Using the listing below, set down exactly the lines from the one that contains "ATOM 272 N N" through the one that contains "ATOM 314 C CA", with no pictures.

* **Data provided**

========================

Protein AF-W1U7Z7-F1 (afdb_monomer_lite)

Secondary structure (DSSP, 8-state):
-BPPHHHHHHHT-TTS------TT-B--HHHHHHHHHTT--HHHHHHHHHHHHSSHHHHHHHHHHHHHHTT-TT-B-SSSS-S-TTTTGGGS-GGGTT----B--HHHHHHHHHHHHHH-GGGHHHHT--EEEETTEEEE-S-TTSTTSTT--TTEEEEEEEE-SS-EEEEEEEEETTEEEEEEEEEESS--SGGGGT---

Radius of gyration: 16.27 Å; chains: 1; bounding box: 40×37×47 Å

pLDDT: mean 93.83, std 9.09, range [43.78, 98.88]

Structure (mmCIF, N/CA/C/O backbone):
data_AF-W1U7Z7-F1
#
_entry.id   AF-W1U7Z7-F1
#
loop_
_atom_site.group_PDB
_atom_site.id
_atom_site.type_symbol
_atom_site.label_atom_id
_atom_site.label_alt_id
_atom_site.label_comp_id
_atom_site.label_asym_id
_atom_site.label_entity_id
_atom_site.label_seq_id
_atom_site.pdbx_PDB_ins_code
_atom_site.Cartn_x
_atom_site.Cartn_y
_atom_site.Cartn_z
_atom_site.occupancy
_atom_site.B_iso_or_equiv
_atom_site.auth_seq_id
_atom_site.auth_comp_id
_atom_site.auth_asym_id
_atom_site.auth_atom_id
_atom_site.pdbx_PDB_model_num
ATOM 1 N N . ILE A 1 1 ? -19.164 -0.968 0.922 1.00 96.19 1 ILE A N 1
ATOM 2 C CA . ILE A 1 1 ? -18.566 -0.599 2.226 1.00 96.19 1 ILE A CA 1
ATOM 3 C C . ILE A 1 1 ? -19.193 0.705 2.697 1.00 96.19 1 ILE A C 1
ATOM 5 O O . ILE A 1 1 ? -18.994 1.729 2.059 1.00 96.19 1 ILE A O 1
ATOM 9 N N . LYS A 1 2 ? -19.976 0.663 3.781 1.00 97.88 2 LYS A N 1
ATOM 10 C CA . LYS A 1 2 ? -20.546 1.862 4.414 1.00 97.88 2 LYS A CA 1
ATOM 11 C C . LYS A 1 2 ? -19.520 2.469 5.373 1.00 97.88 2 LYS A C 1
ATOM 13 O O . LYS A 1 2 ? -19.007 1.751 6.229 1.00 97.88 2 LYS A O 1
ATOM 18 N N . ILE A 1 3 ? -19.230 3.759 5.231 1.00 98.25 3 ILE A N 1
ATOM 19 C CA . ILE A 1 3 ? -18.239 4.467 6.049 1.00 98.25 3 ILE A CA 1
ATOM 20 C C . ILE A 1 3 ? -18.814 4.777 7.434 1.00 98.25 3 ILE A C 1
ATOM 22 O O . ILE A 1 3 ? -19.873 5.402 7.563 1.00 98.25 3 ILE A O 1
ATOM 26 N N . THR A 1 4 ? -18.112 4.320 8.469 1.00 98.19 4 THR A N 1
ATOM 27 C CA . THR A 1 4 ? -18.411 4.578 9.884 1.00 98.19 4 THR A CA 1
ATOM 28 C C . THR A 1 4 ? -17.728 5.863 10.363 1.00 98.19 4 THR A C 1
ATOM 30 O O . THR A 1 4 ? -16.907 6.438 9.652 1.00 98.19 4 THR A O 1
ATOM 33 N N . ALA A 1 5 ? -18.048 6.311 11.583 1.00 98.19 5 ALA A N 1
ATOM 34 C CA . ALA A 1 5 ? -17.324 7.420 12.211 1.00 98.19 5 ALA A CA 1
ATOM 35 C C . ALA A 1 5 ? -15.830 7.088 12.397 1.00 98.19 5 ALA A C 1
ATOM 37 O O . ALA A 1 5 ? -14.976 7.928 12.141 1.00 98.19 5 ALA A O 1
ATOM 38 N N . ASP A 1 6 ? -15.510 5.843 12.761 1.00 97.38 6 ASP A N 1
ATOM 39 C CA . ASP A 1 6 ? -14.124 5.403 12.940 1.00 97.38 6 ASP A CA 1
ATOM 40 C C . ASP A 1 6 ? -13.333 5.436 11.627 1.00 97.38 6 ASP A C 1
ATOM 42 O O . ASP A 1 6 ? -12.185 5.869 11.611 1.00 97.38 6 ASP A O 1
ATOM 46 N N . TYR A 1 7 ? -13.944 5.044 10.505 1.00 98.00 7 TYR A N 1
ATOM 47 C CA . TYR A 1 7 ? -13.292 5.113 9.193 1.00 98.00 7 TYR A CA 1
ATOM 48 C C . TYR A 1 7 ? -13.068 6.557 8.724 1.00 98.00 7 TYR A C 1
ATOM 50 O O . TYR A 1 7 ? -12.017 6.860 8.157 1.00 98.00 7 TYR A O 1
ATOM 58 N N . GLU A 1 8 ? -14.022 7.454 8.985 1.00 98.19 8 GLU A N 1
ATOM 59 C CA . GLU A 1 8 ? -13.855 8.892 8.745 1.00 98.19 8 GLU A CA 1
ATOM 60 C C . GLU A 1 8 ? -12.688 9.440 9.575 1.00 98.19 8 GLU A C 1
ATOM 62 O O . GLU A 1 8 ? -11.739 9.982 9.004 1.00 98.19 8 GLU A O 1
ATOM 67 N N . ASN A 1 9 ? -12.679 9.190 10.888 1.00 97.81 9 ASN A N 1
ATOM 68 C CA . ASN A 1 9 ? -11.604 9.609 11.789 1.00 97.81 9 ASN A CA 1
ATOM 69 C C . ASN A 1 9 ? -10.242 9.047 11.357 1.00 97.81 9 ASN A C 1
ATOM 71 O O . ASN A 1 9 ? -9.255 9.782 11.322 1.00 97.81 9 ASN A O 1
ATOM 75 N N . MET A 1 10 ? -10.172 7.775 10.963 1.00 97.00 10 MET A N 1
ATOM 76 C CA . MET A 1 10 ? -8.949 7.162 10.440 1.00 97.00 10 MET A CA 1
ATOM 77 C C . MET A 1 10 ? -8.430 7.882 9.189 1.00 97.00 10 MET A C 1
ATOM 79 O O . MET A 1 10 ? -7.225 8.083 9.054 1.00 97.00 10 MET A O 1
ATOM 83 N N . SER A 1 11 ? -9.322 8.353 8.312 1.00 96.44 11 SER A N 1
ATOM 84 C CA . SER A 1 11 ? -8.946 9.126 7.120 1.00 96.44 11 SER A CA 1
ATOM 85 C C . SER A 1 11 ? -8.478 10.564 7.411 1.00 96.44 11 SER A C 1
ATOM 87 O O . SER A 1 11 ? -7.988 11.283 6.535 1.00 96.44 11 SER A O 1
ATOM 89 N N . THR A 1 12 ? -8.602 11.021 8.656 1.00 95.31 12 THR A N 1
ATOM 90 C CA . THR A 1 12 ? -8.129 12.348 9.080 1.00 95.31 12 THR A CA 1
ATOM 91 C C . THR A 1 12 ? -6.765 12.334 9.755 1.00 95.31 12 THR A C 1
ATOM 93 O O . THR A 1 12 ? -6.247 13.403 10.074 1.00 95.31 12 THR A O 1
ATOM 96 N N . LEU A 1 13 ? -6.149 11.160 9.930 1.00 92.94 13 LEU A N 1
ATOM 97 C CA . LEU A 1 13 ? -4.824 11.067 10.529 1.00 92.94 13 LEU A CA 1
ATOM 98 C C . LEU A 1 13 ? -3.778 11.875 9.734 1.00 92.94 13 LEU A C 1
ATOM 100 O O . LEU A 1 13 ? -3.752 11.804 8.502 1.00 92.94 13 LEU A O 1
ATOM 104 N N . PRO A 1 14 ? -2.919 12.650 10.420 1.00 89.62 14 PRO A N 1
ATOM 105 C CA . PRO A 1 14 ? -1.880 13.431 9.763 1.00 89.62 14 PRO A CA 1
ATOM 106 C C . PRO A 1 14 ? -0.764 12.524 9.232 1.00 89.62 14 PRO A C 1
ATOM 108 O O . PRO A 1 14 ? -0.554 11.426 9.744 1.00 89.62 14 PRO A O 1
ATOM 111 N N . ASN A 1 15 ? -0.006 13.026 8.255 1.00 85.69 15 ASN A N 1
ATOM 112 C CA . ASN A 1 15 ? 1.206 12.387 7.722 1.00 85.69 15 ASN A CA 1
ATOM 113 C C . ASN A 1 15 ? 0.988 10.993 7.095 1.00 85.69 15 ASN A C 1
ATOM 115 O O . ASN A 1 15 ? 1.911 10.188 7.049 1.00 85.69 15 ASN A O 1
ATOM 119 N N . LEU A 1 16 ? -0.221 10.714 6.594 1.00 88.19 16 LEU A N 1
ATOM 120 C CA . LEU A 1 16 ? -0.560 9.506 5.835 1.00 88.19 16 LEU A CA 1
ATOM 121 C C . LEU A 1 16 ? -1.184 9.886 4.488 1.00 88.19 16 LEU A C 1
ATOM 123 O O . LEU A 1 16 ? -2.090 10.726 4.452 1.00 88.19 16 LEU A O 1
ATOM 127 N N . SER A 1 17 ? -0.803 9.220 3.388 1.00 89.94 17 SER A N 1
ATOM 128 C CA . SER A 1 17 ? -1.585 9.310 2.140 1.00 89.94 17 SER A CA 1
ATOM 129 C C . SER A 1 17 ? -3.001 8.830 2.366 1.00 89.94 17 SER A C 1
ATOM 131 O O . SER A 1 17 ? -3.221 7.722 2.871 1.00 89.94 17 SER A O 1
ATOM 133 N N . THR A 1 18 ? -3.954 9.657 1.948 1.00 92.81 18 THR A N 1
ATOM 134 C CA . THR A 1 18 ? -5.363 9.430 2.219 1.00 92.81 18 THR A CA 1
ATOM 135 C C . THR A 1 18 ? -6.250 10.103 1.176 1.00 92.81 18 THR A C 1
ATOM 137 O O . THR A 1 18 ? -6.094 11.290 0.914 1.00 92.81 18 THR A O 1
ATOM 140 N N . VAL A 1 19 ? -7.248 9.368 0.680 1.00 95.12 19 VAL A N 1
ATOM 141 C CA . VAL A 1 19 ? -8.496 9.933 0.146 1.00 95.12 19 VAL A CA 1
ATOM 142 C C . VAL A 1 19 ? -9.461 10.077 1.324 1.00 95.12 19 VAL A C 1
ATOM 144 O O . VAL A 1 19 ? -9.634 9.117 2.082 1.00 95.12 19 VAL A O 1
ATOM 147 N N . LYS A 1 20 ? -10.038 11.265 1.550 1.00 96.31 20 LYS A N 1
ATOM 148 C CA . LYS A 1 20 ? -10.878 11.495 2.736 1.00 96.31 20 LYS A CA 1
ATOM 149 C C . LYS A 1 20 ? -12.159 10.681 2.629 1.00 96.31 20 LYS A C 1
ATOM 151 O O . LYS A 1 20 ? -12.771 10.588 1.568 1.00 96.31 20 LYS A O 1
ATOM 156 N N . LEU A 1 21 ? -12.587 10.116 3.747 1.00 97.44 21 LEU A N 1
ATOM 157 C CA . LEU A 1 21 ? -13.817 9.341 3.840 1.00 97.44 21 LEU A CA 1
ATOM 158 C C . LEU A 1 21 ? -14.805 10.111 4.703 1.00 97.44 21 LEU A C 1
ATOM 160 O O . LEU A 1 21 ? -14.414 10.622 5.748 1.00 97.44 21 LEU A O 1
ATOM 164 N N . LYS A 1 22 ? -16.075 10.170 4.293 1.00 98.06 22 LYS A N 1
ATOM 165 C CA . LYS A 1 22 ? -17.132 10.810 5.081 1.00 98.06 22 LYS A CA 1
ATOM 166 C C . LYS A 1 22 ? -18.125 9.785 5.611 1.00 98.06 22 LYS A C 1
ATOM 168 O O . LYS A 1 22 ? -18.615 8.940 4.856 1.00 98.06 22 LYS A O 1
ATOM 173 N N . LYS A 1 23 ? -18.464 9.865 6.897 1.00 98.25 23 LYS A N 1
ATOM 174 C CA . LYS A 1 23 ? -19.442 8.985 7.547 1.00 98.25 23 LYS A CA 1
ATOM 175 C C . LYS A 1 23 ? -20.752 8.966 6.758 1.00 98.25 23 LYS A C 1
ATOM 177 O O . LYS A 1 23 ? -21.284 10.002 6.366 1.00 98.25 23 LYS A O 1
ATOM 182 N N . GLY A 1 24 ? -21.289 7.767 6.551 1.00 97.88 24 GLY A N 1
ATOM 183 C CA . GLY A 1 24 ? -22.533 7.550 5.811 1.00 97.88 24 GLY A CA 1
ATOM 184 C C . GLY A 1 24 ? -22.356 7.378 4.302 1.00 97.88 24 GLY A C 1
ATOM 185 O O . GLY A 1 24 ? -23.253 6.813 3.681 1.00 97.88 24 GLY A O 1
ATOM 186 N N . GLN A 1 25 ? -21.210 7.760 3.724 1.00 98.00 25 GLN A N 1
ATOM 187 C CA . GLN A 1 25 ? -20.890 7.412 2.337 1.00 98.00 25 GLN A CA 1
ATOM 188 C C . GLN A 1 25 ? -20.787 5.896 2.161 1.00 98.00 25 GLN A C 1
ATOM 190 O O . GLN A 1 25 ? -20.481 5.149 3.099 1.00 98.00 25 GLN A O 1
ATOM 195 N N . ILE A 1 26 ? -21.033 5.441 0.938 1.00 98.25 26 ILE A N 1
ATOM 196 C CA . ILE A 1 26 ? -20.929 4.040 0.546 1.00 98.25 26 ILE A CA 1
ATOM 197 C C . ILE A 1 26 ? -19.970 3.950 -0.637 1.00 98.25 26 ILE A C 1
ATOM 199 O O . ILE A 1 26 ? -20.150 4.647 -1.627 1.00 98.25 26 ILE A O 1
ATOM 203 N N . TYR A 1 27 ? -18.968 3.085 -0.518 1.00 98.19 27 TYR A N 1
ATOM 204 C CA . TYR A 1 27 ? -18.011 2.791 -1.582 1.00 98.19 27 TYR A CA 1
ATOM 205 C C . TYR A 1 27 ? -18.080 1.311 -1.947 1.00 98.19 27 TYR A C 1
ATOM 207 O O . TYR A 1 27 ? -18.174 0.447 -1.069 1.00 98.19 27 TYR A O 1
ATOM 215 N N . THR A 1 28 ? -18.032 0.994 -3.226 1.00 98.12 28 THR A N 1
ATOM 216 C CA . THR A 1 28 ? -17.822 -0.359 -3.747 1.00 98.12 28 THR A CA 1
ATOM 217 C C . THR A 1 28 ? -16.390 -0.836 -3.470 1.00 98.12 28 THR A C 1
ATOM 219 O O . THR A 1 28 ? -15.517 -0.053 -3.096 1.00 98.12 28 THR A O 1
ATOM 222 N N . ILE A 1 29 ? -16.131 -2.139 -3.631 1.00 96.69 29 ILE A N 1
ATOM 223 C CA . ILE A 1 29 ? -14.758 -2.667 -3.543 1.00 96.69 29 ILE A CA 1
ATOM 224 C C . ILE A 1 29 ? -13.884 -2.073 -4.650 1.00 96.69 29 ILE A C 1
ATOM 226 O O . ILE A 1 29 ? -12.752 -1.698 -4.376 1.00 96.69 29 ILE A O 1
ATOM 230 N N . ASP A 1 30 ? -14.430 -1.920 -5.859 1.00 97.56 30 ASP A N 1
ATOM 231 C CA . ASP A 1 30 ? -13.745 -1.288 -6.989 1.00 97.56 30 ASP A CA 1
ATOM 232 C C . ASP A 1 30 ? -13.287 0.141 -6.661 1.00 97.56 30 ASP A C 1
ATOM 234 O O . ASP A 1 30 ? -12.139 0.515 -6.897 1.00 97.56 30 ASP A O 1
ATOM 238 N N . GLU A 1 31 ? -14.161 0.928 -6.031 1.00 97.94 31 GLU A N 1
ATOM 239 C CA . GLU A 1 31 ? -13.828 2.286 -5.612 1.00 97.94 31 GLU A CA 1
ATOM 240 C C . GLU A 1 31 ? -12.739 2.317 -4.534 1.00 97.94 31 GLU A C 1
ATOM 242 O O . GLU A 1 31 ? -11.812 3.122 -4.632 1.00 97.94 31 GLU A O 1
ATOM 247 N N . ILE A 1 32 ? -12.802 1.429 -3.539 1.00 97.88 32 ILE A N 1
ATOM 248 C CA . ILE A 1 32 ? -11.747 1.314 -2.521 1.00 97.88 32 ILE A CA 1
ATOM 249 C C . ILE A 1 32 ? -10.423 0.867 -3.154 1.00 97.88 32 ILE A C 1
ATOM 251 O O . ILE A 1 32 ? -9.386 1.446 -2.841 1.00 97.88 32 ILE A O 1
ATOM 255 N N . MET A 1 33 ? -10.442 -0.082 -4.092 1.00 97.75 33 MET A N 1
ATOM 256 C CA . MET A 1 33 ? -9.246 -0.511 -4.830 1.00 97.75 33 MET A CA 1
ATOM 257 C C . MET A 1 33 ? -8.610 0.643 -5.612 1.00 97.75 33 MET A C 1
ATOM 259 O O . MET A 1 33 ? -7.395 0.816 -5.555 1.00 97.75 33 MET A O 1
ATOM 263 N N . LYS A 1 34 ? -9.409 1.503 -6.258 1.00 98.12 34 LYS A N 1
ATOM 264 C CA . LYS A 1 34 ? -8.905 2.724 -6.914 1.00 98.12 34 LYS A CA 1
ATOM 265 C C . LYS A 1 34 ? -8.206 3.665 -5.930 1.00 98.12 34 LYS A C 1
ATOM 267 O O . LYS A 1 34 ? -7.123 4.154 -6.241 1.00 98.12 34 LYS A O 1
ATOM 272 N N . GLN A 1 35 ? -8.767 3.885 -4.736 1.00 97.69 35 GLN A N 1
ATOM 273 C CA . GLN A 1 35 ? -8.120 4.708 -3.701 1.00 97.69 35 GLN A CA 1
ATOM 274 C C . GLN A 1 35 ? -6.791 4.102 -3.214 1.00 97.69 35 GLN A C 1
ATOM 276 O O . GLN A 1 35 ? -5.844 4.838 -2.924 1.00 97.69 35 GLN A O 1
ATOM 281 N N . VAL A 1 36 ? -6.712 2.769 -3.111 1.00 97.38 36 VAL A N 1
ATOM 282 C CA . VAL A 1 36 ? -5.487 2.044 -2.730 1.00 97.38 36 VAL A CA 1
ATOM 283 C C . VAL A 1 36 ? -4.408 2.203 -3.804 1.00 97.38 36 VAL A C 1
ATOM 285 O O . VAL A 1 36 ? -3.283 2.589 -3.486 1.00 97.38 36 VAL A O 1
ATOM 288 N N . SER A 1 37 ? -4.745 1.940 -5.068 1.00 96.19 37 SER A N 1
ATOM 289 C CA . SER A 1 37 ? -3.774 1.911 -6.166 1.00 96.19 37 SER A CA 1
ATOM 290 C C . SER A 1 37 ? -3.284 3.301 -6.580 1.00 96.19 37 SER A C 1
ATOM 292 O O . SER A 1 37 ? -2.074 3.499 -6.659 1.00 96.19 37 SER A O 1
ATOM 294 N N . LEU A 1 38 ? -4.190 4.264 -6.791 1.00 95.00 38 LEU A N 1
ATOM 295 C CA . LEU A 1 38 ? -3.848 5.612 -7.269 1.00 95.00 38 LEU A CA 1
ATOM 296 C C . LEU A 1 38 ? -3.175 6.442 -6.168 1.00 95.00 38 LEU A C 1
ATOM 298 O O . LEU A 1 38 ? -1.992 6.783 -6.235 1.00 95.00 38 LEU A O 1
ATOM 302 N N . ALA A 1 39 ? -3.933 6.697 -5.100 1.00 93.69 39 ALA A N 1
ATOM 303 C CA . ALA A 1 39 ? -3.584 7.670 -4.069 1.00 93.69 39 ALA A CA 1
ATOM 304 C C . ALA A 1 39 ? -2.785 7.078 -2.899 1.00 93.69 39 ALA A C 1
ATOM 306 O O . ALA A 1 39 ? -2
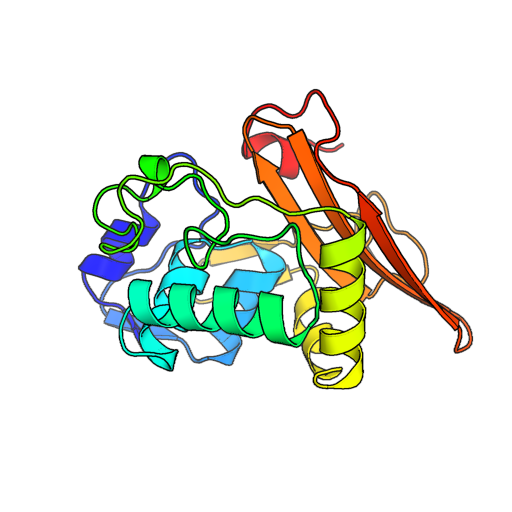.460 7.790 -1.947 1.00 93.69 39 ALA A O 1
ATOM 307 N N . SER A 1 40 ? -2.476 5.775 -2.924 1.00 94.62 40 SER A N 1
ATOM 308 C CA . SER A 1 40 ? -1.820 5.072 -1.809 1.00 94.62 40 SER A CA 1
ATOM 309 C C . SER A 1 40 ? -2.589 5.210 -0.490 1.00 94.62 40 SER A C 1
ATOM 311 O O . SER A 1 40 ? -1.987 5.437 0.564 1.00 94.62 40 SER A O 1
ATOM 313 N N . SER A 1 41 ? -3.925 5.172 -0.534 1.00 96.56 41 SER A N 1
ATOM 314 C CA . SER A 1 41 ? -4.742 5.465 0.644 1.00 96.56 41 SER A CA 1
ATOM 315 C C . SER A 1 41 ? -4.551 4.414 1.748 1.00 96.56 41 SER A C 1
ATOM 317 O O . SER A 1 41 ? -4.991 3.264 1.647 1.00 96.56 41 SER A O 1
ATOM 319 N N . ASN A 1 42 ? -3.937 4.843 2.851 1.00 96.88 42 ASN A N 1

========================

* **Response to this task**
ATOM 272 N N . GLN A 1 35 ? -8.767 3.885 -4.736 1.00 97.69 35 GLN A N 1
ATOM 273 C CA . GLN A 1 35 ? -8.120 4.708 -3.701 1.00 97.69 35 GLN A CA 1
ATOM 274 C C . GLN A 1 35 ? -6.791 4.102 -3.214 1.00 97.69 35 GLN A C 1
ATOM 276 O O . GLN A 1 35 ? -5.844 4.838 -2.924 1.00 97.69 35 GLN A O 1
ATOM 281 N N . VAL A 1 36 ? -6.712 2.769 -3.111 1.00 97.38 36 VAL A N 1
ATOM 282 C CA . VAL A 1 36 ? -5.487 2.044 -2.730 1.00 97.38 36 VAL A CA 1
ATOM 283 C C . VAL A 1 36 ? -4.408 2.203 -3.804 1.00 97.38 36 VAL A C 1
ATOM 285 O O . VAL A 1 36 ? -3.283 2.589 -3.486 1.00 97.38 36 VAL A O 1
ATOM 288 N N . SER A 1 37 ? -4.745 1.940 -5.068 1.00 96.19 37 SER A N 1
ATOM 289 C CA . SER A 1 37 ? -3.774 1.911 -6.166 1.00 96.19 37 SER A CA 1
ATOM 290 C C . SER A 1 37 ? -3.284 3.301 -6.580 1.00 96.19 37 SER A C 1
ATOM 292 O O . SER A 1 37 ? -2.074 3.499 -6.659 1.00 96.19 37 SER A O 1
ATOM 294 N N . LEU A 1 38 ? -4.190 4.264 -6.791 1.00 95.00 38 LEU A N 1
ATOM 295 C CA . LEU A 1 38 ? -3.848 5.612 -7.269 1.00 95.00 38 LEU A CA 1
ATOM 296 C C . LEU A 1 38 ? -3.175 6.442 -6.168 1.00 95.00 38 LEU A C 1
ATOM 298 O O . LEU A 1 38 ? -1.992 6.783 -6.235 1.00 95.00 38 LEU A O 1
ATOM 302 N N . ALA A 1 39 ? -3.933 6.697 -5.100 1.00 93.69 39 ALA A N 1
ATOM 303 C CA . ALA A 1 39 ? -3.584 7.670 -4.069 1.00 93.69 39 ALA A CA 1
ATOM 304 C C . ALA A 1 39 ? -2.785 7.078 -2.899 1.00 93.69 39 ALA A C 1
ATOM 306 O O . ALA A 1 39 ? -2
.460 7.790 -1.947 1.00 93.69 39 ALA A O 1
ATOM 307 N N . SER A 1 40 ? -2.476 5.775 -2.924 1.00 94.62 40 SER A N 1
ATOM 308 C CA . SER A 1 40 ? -1.820 5.072 -1.809 1.00 94.62 40 SER A CA 1
ATOM 309 C C . SER A 1 40 ? -2.589 5.210 -0.490 1.00 94.62 40 SER A C 1
ATOM 311 O O . SER A 1 40 ? -1.987 5.437 0.564 1.00 94.62 40 SER A O 1
ATOM 313 N N . SER A 1 41 ? -3.925 5.172 -0.534 1.00 96.56 41 SER A N 1
ATOM 314 C CA . SER A 1 41 ? -4.742 5.465 0.644 1.00 96.56 41 SER A CA 1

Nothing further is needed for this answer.